For the organization Us, the lessons of 50 years of struggle begin with the Kawaida lesson and teaching that in the context of oppression, there is no remedy or effective response except resistance, no real or relevant strategy without the centrality of struggle. and no dignity-affirming and promising way forward except on the battlefield to be ourselves and free ourselves and build the good world and future we all want and deserve. Struggle, we teach in Kawaida, is a defining feature of what it means to be human, to be alive and to assert oneself in free, righteous and rewarding ways. And the struggle for liberation and to expand the realm of freedom is part of our being human, being ourselves as Africans and engaging and transforming the world in life-enhancing and dignity-affirming ways.

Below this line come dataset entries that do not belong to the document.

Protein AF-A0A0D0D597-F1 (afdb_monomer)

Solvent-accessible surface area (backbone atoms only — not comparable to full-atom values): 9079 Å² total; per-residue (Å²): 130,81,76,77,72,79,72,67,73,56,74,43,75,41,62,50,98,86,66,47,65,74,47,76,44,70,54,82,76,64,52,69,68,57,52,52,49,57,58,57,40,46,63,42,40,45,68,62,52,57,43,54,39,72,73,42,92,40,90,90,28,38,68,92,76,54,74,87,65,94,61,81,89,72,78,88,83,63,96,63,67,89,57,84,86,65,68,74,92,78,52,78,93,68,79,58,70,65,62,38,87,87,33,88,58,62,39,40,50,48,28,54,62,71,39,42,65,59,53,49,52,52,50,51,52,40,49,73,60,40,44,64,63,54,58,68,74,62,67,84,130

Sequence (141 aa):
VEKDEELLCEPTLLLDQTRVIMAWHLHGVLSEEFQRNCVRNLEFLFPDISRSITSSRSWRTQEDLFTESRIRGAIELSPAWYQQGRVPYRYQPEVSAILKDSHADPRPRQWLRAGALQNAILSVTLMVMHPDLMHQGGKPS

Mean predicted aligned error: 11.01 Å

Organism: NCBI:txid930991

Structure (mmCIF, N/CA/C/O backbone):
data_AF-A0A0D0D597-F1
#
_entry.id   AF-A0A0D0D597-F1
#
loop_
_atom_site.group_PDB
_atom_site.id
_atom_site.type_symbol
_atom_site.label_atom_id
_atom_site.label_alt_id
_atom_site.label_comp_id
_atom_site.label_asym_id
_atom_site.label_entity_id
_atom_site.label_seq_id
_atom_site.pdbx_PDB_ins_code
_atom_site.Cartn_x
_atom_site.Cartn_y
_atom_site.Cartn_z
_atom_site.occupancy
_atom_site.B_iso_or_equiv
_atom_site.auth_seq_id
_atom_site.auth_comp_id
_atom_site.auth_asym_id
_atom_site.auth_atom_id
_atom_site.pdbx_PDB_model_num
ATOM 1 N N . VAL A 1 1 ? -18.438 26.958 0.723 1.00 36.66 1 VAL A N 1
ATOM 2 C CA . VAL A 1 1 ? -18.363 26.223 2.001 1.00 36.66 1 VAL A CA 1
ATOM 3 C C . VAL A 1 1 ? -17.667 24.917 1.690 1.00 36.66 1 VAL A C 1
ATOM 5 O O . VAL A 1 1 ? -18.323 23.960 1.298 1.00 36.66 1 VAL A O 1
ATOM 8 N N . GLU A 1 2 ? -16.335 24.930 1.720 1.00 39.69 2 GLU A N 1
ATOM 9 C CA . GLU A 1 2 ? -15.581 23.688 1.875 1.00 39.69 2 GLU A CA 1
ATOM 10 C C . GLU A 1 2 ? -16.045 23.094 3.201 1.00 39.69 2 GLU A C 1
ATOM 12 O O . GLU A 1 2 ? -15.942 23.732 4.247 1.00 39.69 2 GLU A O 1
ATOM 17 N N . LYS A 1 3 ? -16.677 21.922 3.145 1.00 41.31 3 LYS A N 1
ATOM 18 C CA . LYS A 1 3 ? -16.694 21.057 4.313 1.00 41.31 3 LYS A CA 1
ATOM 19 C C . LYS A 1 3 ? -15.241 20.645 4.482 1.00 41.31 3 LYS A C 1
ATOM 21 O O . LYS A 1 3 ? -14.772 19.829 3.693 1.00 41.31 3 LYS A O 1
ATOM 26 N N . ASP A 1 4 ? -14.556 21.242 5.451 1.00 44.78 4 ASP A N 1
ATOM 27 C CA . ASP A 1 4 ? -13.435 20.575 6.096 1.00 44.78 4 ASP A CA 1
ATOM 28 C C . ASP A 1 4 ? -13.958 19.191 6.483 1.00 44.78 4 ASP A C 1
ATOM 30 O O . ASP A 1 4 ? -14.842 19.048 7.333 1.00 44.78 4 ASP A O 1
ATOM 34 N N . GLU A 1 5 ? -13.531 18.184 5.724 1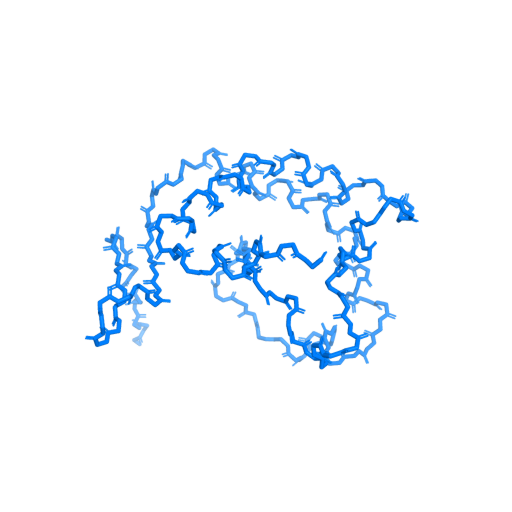.00 52.78 5 GLU A N 1
ATOM 35 C CA . GLU A 1 5 ? -13.709 16.797 6.106 1.00 52.78 5 GLU A CA 1
ATOM 36 C C . GLU A 1 5 ? -13.016 16.674 7.458 1.00 52.78 5 GLU A C 1
ATOM 38 O O . GLU A 1 5 ? -11.826 16.956 7.580 1.00 52.78 5 GLU A O 1
ATOM 43 N N . GLU A 1 6 ? -13.799 16.356 8.485 1.00 53.56 6 GLU A N 1
ATOM 44 C CA . GLU A 1 6 ? -13.331 16.104 9.838 1.00 53.56 6 GLU A CA 1
ATOM 45 C C . GLU A 1 6 ? -12.309 14.965 9.742 1.00 53.56 6 GLU A C 1
ATOM 47 O O . GLU A 1 6 ? -12.666 13.789 9.662 1.00 53.56 6 GLU A O 1
ATOM 52 N N . LEU A 1 7 ? -11.029 15.324 9.602 1.00 57.88 7 LEU A N 1
ATOM 53 C CA . LEU A 1 7 ? -9.934 14.371 9.568 1.00 57.88 7 LEU A CA 1
ATOM 54 C C . LEU A 1 7 ? -10.058 13.580 10.862 1.00 57.88 7 LEU A C 1
ATOM 56 O O . LEU A 1 7 ? -9.932 14.146 11.947 1.00 57.88 7 LEU A O 1
ATOM 60 N N . LEU A 1 8 ? -10.375 12.290 10.742 1.00 56.50 8 LEU A N 1
ATOM 61 C CA . LEU A 1 8 ? -10.507 11.379 11.872 1.00 56.50 8 LEU A CA 1
ATOM 62 C C . LEU A 1 8 ? -9.128 11.221 12.523 1.00 56.50 8 LEU A C 1
ATOM 64 O O . LEU A 1 8 ? -8.424 10.248 12.280 1.00 56.50 8 LEU A O 1
ATOM 68 N N . CYS A 1 9 ? -8.708 12.187 13.335 1.00 65.38 9 CYS A N 1
ATOM 69 C CA . CYS A 1 9 ? -7.477 12.102 14.117 1.00 65.38 9 CYS A CA 1
ATOM 70 C C . CYS A 1 9 ? -7.569 10.999 15.180 1.00 65.38 9 CYS A C 1
ATOM 72 O O . CYS A 1 9 ? -6.548 10.547 15.692 1.00 65.38 9 CYS A O 1
ATOM 74 N N . GLU A 1 10 ? -8.787 10.538 15.468 1.00 79.94 10 GLU A N 1
ATOM 75 C CA . GLU A 1 10 ? -9.061 9.470 16.413 1.00 79.94 10 GLU A CA 1
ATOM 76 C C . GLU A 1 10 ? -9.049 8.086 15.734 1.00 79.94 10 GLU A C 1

Secondly, one of the most important lessons from our struggles is the centrality of the identity, idea and practice of Blackness, i.e., our Africanness, in its most expansive meaning. That is to say, Blackness is not simply color, but more definitively culture and consciousness that leads to liberated and liberating practices directed toward our flourishing, human good and the well-being of the world. Therefore, we called for “Back to Black” and asserted that the first step forward is a step backward to ourselves. We understood then as now that in order to free ourselves we must be ourselves and we cannot be ourselves, let alone come into the fullness of ourselves, if we doubt, deny, condemn and mutilate our Blackness. Indeed, this becomes a classic case of collaborating in our own oppression and allowing our oppressor to be our teacher.

Surely, if we deny our existence as Black persons and a Black people, there is no injury of oppression and thus no need to struggle to end it. If we doubt our own identity, dignity and rights, then we give our oppressor an evil opening to deny our humanity and human rights and violate both. If we condemn ourselves as Black people, we borrow and build on the language and illogic of our oppressor to indict ourselves and render ourselves the pathological threats he uses to oppress and kill us as a matter of public policy and socially-sanctioned practice. And if we mutilate ourselves in a vain attempt to look, sound and think like our oppressor and gain his approval, we exhibit willfully self-destructive practices and fail to reaffirm, recover and raise up our own paradigms of human excellence and achievement. And thus, we will contribute to one of the greatest human problems of our times, the progressive Europeanization of human culture and human consciousness.

Thirdly, we learned from Min. Malcolm that “Wherever Black people are there is a battleline” and we must wage righteous and relentless struggle everywhere—internally and externally. It is also the teachings of the Odu Ifa that the battle can be lost at home before we reach the battlefield outside, if we don’t strengthen ourselves for struggle. This strengthening must begin with our family and community, but it can only be truly tested and tempered in confrontation with the oppressor in the test of wills, hearts, minds and practical struggles. Still Amilcar Cabral is right, we must constantly strive to “turn our weaknesses into strengths”, for, he said, that too is struggle. For each person carries within himself or herself a vital part and possibility to strengthen or hinder the liberation struggle and therefore each and all must take it upon themselves to be themselves and free themselves and make their contribution to the liberation struggle, a liberated life and liberating ways of asserting themselves in the world. This is the meaning of Frantz Fanon’s statement that “an authentic national liberation exists only to the precise degree to which the individual has irreversibly begun his (or her) own liberation”. And as Harriet Tubman taught us, this liberation and the struggle to achieve it must be for and through community.